This is the second of two posts on setting up a research project; find part 1 here.
The previous post in this guide covered some good housekeeping for research projects that I’ve learned (with difficulty!) over the course of my PhD: a clear directory structure, managing citations, and keeping a log file. In this post, I’m going to focus on ways to keep your code tidy. This depends on which programming language you will use, and this next advice is mostly Python-focused. However, many of these strategies may still be useful, whether you’re coding in IDL, C, Fortran or any other language!
Organise your directories (again)
A strategy to keep code more organised is to keep your source code, i.e. the detailed, nuts-and-bolts functions and packages that you’ve written and use all the time, in one place, and then do your analysis somewhere else. Tasks like reading in data and making plots can be kept elsewhere. Jupyter notebooks are a great tool for this analysis part if you use Python, allowing you to see the output of your code as you go and present it neatly to colleagues or your supervisor. You can import functions from your source code when necessary.
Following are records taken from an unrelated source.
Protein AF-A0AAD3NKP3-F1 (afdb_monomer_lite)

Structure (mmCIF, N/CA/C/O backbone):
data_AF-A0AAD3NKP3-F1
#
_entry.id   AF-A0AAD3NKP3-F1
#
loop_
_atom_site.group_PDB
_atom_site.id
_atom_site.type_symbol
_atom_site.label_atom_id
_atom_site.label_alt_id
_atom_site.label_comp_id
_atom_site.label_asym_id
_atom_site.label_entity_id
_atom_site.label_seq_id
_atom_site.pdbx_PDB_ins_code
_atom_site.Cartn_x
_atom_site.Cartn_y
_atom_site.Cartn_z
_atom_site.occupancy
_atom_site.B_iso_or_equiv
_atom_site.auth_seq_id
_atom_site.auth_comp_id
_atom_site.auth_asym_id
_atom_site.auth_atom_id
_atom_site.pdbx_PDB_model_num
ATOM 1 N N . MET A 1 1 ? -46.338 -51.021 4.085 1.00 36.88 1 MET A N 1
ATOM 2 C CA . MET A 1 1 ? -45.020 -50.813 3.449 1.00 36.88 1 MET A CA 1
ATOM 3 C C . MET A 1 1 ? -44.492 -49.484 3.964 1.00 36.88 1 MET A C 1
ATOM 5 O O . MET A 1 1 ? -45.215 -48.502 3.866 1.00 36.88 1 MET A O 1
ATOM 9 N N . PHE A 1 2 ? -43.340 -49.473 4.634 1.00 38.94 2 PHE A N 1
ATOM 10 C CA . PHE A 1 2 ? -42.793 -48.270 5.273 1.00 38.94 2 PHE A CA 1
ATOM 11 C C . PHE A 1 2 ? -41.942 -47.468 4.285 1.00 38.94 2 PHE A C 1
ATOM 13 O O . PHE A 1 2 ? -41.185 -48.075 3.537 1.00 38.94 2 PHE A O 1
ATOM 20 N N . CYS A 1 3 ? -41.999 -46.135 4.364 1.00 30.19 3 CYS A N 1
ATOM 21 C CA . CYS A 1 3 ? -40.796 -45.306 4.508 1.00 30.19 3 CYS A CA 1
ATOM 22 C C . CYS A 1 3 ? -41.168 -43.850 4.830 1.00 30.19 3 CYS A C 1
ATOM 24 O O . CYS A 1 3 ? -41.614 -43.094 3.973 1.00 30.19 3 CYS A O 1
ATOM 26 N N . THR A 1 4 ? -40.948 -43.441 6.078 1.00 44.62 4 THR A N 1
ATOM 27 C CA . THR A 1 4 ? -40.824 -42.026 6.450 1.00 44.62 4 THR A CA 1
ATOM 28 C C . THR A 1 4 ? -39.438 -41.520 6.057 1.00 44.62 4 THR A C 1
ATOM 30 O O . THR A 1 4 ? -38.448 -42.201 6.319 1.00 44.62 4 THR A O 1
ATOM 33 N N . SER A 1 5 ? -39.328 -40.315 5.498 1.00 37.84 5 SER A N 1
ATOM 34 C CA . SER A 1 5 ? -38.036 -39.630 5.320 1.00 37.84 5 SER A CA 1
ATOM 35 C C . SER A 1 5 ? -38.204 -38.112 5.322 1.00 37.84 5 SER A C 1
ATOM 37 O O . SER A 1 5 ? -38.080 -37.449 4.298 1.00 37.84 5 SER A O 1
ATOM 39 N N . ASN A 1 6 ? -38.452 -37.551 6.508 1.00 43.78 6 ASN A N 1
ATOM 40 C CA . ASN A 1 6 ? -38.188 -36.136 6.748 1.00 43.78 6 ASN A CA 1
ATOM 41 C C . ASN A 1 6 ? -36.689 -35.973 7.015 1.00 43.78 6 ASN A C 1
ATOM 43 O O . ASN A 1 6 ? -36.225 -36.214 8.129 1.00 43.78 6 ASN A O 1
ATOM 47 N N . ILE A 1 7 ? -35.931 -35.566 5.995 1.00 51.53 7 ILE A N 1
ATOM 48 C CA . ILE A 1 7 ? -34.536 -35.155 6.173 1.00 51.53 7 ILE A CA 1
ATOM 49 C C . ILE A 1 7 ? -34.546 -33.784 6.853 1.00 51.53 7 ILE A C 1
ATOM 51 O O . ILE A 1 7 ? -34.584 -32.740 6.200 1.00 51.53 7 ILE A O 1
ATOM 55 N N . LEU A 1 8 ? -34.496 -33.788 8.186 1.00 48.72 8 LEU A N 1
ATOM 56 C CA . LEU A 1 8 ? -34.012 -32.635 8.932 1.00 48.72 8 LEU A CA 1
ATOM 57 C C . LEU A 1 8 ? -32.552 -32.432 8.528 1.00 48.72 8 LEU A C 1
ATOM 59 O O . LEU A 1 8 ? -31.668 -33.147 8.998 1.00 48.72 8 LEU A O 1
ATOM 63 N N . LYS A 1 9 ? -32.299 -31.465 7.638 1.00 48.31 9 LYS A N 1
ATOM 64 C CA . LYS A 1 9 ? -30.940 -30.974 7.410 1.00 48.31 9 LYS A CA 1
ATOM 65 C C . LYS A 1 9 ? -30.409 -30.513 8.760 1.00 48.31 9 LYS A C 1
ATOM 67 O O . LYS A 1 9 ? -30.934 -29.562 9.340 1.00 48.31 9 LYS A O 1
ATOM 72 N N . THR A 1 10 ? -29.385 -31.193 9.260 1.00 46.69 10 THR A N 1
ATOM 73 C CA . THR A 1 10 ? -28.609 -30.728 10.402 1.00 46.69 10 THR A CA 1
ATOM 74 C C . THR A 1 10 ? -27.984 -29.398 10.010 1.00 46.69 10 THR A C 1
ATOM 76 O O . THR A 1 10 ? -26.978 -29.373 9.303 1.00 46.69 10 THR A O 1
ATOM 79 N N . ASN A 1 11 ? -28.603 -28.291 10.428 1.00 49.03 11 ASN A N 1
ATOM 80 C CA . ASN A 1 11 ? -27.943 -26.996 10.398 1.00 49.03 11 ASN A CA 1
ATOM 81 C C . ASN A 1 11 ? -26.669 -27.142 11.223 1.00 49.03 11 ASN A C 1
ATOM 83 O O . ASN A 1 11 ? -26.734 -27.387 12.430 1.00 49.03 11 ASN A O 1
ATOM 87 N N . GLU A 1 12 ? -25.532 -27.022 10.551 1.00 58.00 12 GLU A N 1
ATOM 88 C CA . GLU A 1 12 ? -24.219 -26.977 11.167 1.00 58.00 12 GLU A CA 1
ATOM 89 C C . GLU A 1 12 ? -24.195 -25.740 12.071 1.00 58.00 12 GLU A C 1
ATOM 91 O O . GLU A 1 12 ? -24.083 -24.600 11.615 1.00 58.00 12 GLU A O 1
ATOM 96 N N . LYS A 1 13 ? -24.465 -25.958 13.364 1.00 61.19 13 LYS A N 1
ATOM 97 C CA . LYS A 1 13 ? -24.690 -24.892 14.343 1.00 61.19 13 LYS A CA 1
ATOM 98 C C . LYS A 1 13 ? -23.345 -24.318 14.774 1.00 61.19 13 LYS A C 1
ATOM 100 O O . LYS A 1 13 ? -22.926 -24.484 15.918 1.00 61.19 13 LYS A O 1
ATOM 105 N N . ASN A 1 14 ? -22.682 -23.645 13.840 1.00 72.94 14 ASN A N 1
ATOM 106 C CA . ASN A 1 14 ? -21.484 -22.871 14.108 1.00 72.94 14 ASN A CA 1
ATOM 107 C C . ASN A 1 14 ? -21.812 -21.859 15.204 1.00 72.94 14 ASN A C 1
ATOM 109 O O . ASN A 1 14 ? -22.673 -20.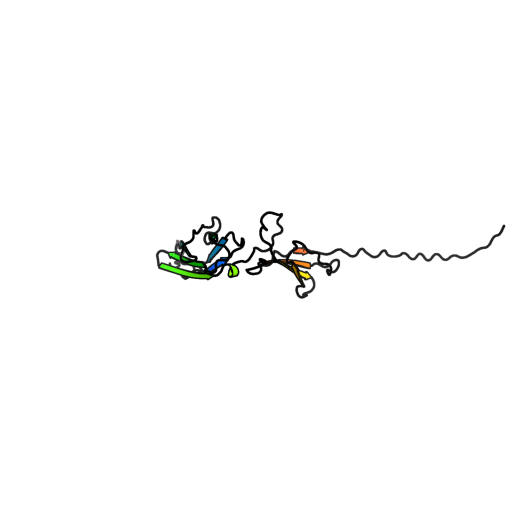992 15.035 1.00 72.94 14 ASN A O 1
ATOM 113 N N . SER A 1 15 ? -21.180 -22.027 16.366 1.00 85.62 15 SER A N 1
ATOM 114 C CA . SER A 1 15 ? -21.421 -21.139 17.495 1.00 85.62 15 SER A CA 1
ATOM 115 C C . SER A 1 15 ? -20.935 -19.744 17.133 1.00 85.62 15 SER A C 1
ATOM 117 O O . SER A 1 15 ? -19.793 -19.576 16.708 1.00 85.62 15 SER A O 1
ATOM 119 N N . ALA A 1 16 ? -21.789 -18.747 17.344 1.00 92.94 16 ALA A N 1
ATOM 120 C CA . ALA A 1 16 ? -21.376 -17.355 17.304 1.00 92.94 16 ALA A CA 1
ATOM 121 C C . ALA A 1 16 ? -20.240 -17.131 18.316 1.00 92.94 16 ALA A C 1
ATOM 123 O O . ALA A 1 16 ? -20.313 -17.638 19.441 1.00 92.94 16 ALA A O 1
ATOM 124 N N . ILE A 1 17 ? -19.206 -16.384 17.923 1.00 95.56 17 ILE A N 1
ATOM 125 C CA . ILE A 1 17 ? -18.068 -16.047 18.791 1.00 95.56 17 ILE A CA 1
ATOM 126 C C . ILE A 1 17 ? -17.725 -14.546 18.718 1.00 95.56 17 ILE A C 1
ATOM 128 O O . ILE A 1 17 ? -17.968 -13.903 17.687 1.00 95.56 17 ILE A O 1
ATOM 132 N N . PRO A 1 18 ? -17.179 -13.956 19.802 1.00 96.75 18 PRO A N 1
ATOM 133 C CA . PRO A 1 18 ? -16.659 -12.591 19.775 1.00 96.75 18 PRO A CA 1
ATOM 134 C C . PRO A 1 18 ? -15.522 -12.451 18.749 1.00 96.75 18 PRO A C 1
ATOM 136 O O . PRO A 1 18 ? -14.865 -13.444 18.412 1.00 96.75 18 PRO A O 1
ATOM 139 N N . PRO A 1 19 ? -15.278 -11.235 18.230 1.00 97.44 19 PRO A N 1
ATOM 140 C CA . PRO A 1 19 ? -14.195 -11.011 17.291 1.00 97.44 19 PRO A CA 1
ATOM 141 C C . PRO A 1 19 ? -12.843 -11.163 17.994 1.00 97.44 19 PRO A C 1
ATOM 143 O O . PRO A 1 19 ? -12.715 -10.940 19.196 1.00 97.44 19 PRO A O 1
ATOM 146 N N . ARG A 1 20 ? -11.826 -11.510 17.207 1.00 96.56 20 ARG A N 1
ATOM 147 C CA . ARG A 1 20 ? -10.412 -11.393 17.584 1.00 96.56 20 ARG A CA 1
ATOM 148 C C . ARG A 1 20 ? -9.788 -10.186 16.894 1.00 96.56 20 ARG A C 1
ATOM 150 O O . ARG A 1 20 ? -10.386 -9.616 15.980 1.00 96.56 20 ARG A O 1
ATOM 157 N N . GLU A 1 21 ? -8.585 -9.845 17.316 1.00 97.12 21 GLU A N 1
ATOM 158 C CA . GLU A 1 21 ? -7.703 -8.846 16.724 1.00 97.12 21 GLU A CA 1
ATOM 159 C C . GLU A 1 21 ? -7.621 -9.035 15.191 1.00 97.12 21 GLU A C 1
ATOM 161 O O . GLU A 1 21 ? -7.198 -10.102 14.727 1.00 97.12 21 GLU A O 1
ATOM 166 N N . PRO A 1 22 ? -8.071 -8.060 14.377 1.00 97.25 22 PRO A N 1
ATOM 167 C CA . PRO A 1 22 ? -7.938 -8.138 12.927 1.00 97.25 22 PRO A CA 1
ATOM 168 C C . PRO A 1 22 ? -6.489 -7.853 12.520 1.00 97.25 22 PRO A C 1
ATOM 170 O O . PRO A 1 22 ? -5.866 -6.920 13.014 1.00 97.25 22 PRO A O 1
ATOM 173 N N . THR A 1 23 ? -5.942 -8.593 11.559 1.00 98.00 23 THR A N 1
ATOM 174 C CA . THR A 1 23 ? -4.626 -8.237 11.009 1.00 98.00 23 THR A CA 1
ATOM 175 C C . THR A 1 23 ? -4.778 -6.987 10.149 1.00 98.00 23 THR A C 1
ATOM 177 O O . THR A 1 23 ? -5.620 -6.974 9.251 1.00 98.00 23 THR A O 1
ATOM 180 N N . VAL A 1 24 ? -3.984 -5.948 10.420 1.00 98.19 24 VAL A N 1
ATOM 181 C CA . VAL A 1 24 ? -4.023 -4.652 9.720 1.00 98.19 24 VAL A CA 1
ATOM 182 C C . VAL A 1 24 ? -2.720 -4.444 8.954 1.00 98.19 24 VAL A C 1
ATOM 184 O O . VAL A 1 24 ? -1.638 -4.752 9.451 1.00 98.19 24 VAL A O 1
ATOM 187 N N . THR A 1 25 ? -2.804 -3.900 7.744 1.00 97.38 25 THR A N 1
ATOM 188 C CA . THR A 1 25 ? -1.640 -3.510 6.939 1.00 97.38 25 THR A CA 1
ATOM 189 C C . THR A 1 25 ? -1.947 -2.215 6.201 1.00 97.38 25 THR A C 1
ATOM 191 O O . THR A 1 25 ? -3.001 -2.108 5.572 1.00 97.38 25 THR A O 1
ATOM 194 N N . CYS A 1 26 ? -1.033 -1.246 6.256 1.00 97.50 26 CYS A N 1
ATOM 195 C CA . CYS A 1 26 ? -1.121 0.005 5.504 1.00 97.50 26 CYS A CA 1
ATOM 196 C C . CYS A 1 26 ? -0.021 0.075 4.438 1.00 97.50 26 CYS A C 1
ATOM 198 O O . CYS A 1 26 ? 1.062 -0.476 4.624 1.00 97.50 26 CYS A O 1
ATOM 200 N N . ARG A 1 27 ? -0.318 0.725 3.310 1.00 95.94 27 ARG A N 1
ATOM 201 C CA . ARG A 1 27 ? 0.592 0.917 2.173 1.00 95.94 27 ARG A CA 1
ATOM 202 C C . ARG A 1 27 ? 0.255 2.229 1.473 1.00 95.94 27 ARG A C 1
ATOM 204 O O . ARG A 1 27 ? -0.918 2.549 1.283 1.00 95.94 27 ARG A O 1
ATOM 211 N N . SER A 1 28 ? 1.275 2.962 1.045 1.00 94.06 28 SER A N 1
ATOM 212 C CA . SER A 1 28 ? 1.136 4.049 0.080 1.00 94.06 28 SER A CA 1
ATOM 213 C C . SER A 1 28 ? 1.690 3.603 -1.269 1.00 94.06 28 SER A C 1
ATOM 215 O O . SER A 1 28 ? 2.847 3.207 -1.385 1.00 94.06 28 SER A O 1
ATOM 217 N N . ASN A 1 29 ? 0.844 3.658 -2.293 1.00 89.69 29 ASN A N 1
ATOM 218 C CA . ASN A 1 29 ? 1.195 3.425 -3.695 1.00 89.69 29 ASN A CA 1
ATOM 219 C C . ASN A 1 29 ? 1.047 4.703 -4.545 1.00 89.69 29 ASN A C 1
ATOM 221 O O . ASN A 1 29 ? 1.016 4.619 -5.769 1.00 89.69 29 ASN A O 1
ATOM 225 N N . THR A 1 30 ? 0.902 5.865 -3.899 1.00 87.62 30 THR A N 1
ATOM 226 C CA . THR A 1 30 ? 0.588 7.162 -4.526 1.00 87.62 30 THR A CA 1
ATOM 227 C C . THR A 1 30 ? 1.464 8.310 -3.986 1.00 87.62 30 THR A C 1
ATOM 229 O O . THR A 1 30 ? 1.060 9.470 -4.084 1.00 87.62 30 THR A O 1
ATOM 232 N N . TYR A 1 31 ? 2.629 8.004 -3.386 1.00 87.56 31 TYR A N 1
ATOM 233 C CA . TYR A 1 31 ? 3.201 8.678 -2.200 1.00 87.56 31 TYR A CA 1
ATOM 234 C C . TYR A 1 31 ? 2.433 9.906 -1.668 1.00 87.56 31 TYR A C 1
ATOM 236 O O . TYR A 1 31 ? 1.381 9.668 -1.069 1.00 87.56 31 TYR A O 1
ATOM 244 N N . PRO A 1 32 ? 2.846 11.181 -1.849 1.00 89.19 32 PRO A N 1
ATOM 245 C CA . PRO A 1 32 ? 2.465 12.281 -0.956 1.00 89.19 32 PRO A CA 1
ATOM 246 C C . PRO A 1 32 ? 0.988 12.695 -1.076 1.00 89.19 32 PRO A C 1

By separating the source code from the analysis, any significant problems with your code can be identified much quicker than if they are tangled up with superficial mistakes in making plots, which makes debugging much easier.
Find a great text editor
You can then edit your source code using a text editor. This is a program that, at its most basic, allows you to write and edit unformatted text, though the most comprehensive text editors can include features like colour schemes highlighting the syntax and structure of your code, nifty debugging tools, and integrated version control (more on that later!). There are so many options here, and it comes down to personal preference, but editors such as Sublime Text, PyCharm and VSCode come with all the bells-and-whistles which will make writing your code easier.
Comments are your friends. Especially if, after a year of working on a different project, you need to revisit the code you wrote in the first weeks of your PhD. Add a comment to explain any number that you use — whether it’s a physical constant, a number of times to iterate over a process, or a correction factor, there’s a good chance that if you re-use this code in the future or pass it on to someone else, these numbers won’t be clear even if they seem obvious now. Many students inherit code from supervisors, and the process of understanding how it works is infinitely less challenging if it is peppered with explanations. Learn to write useful comments, and you will thank yourself later.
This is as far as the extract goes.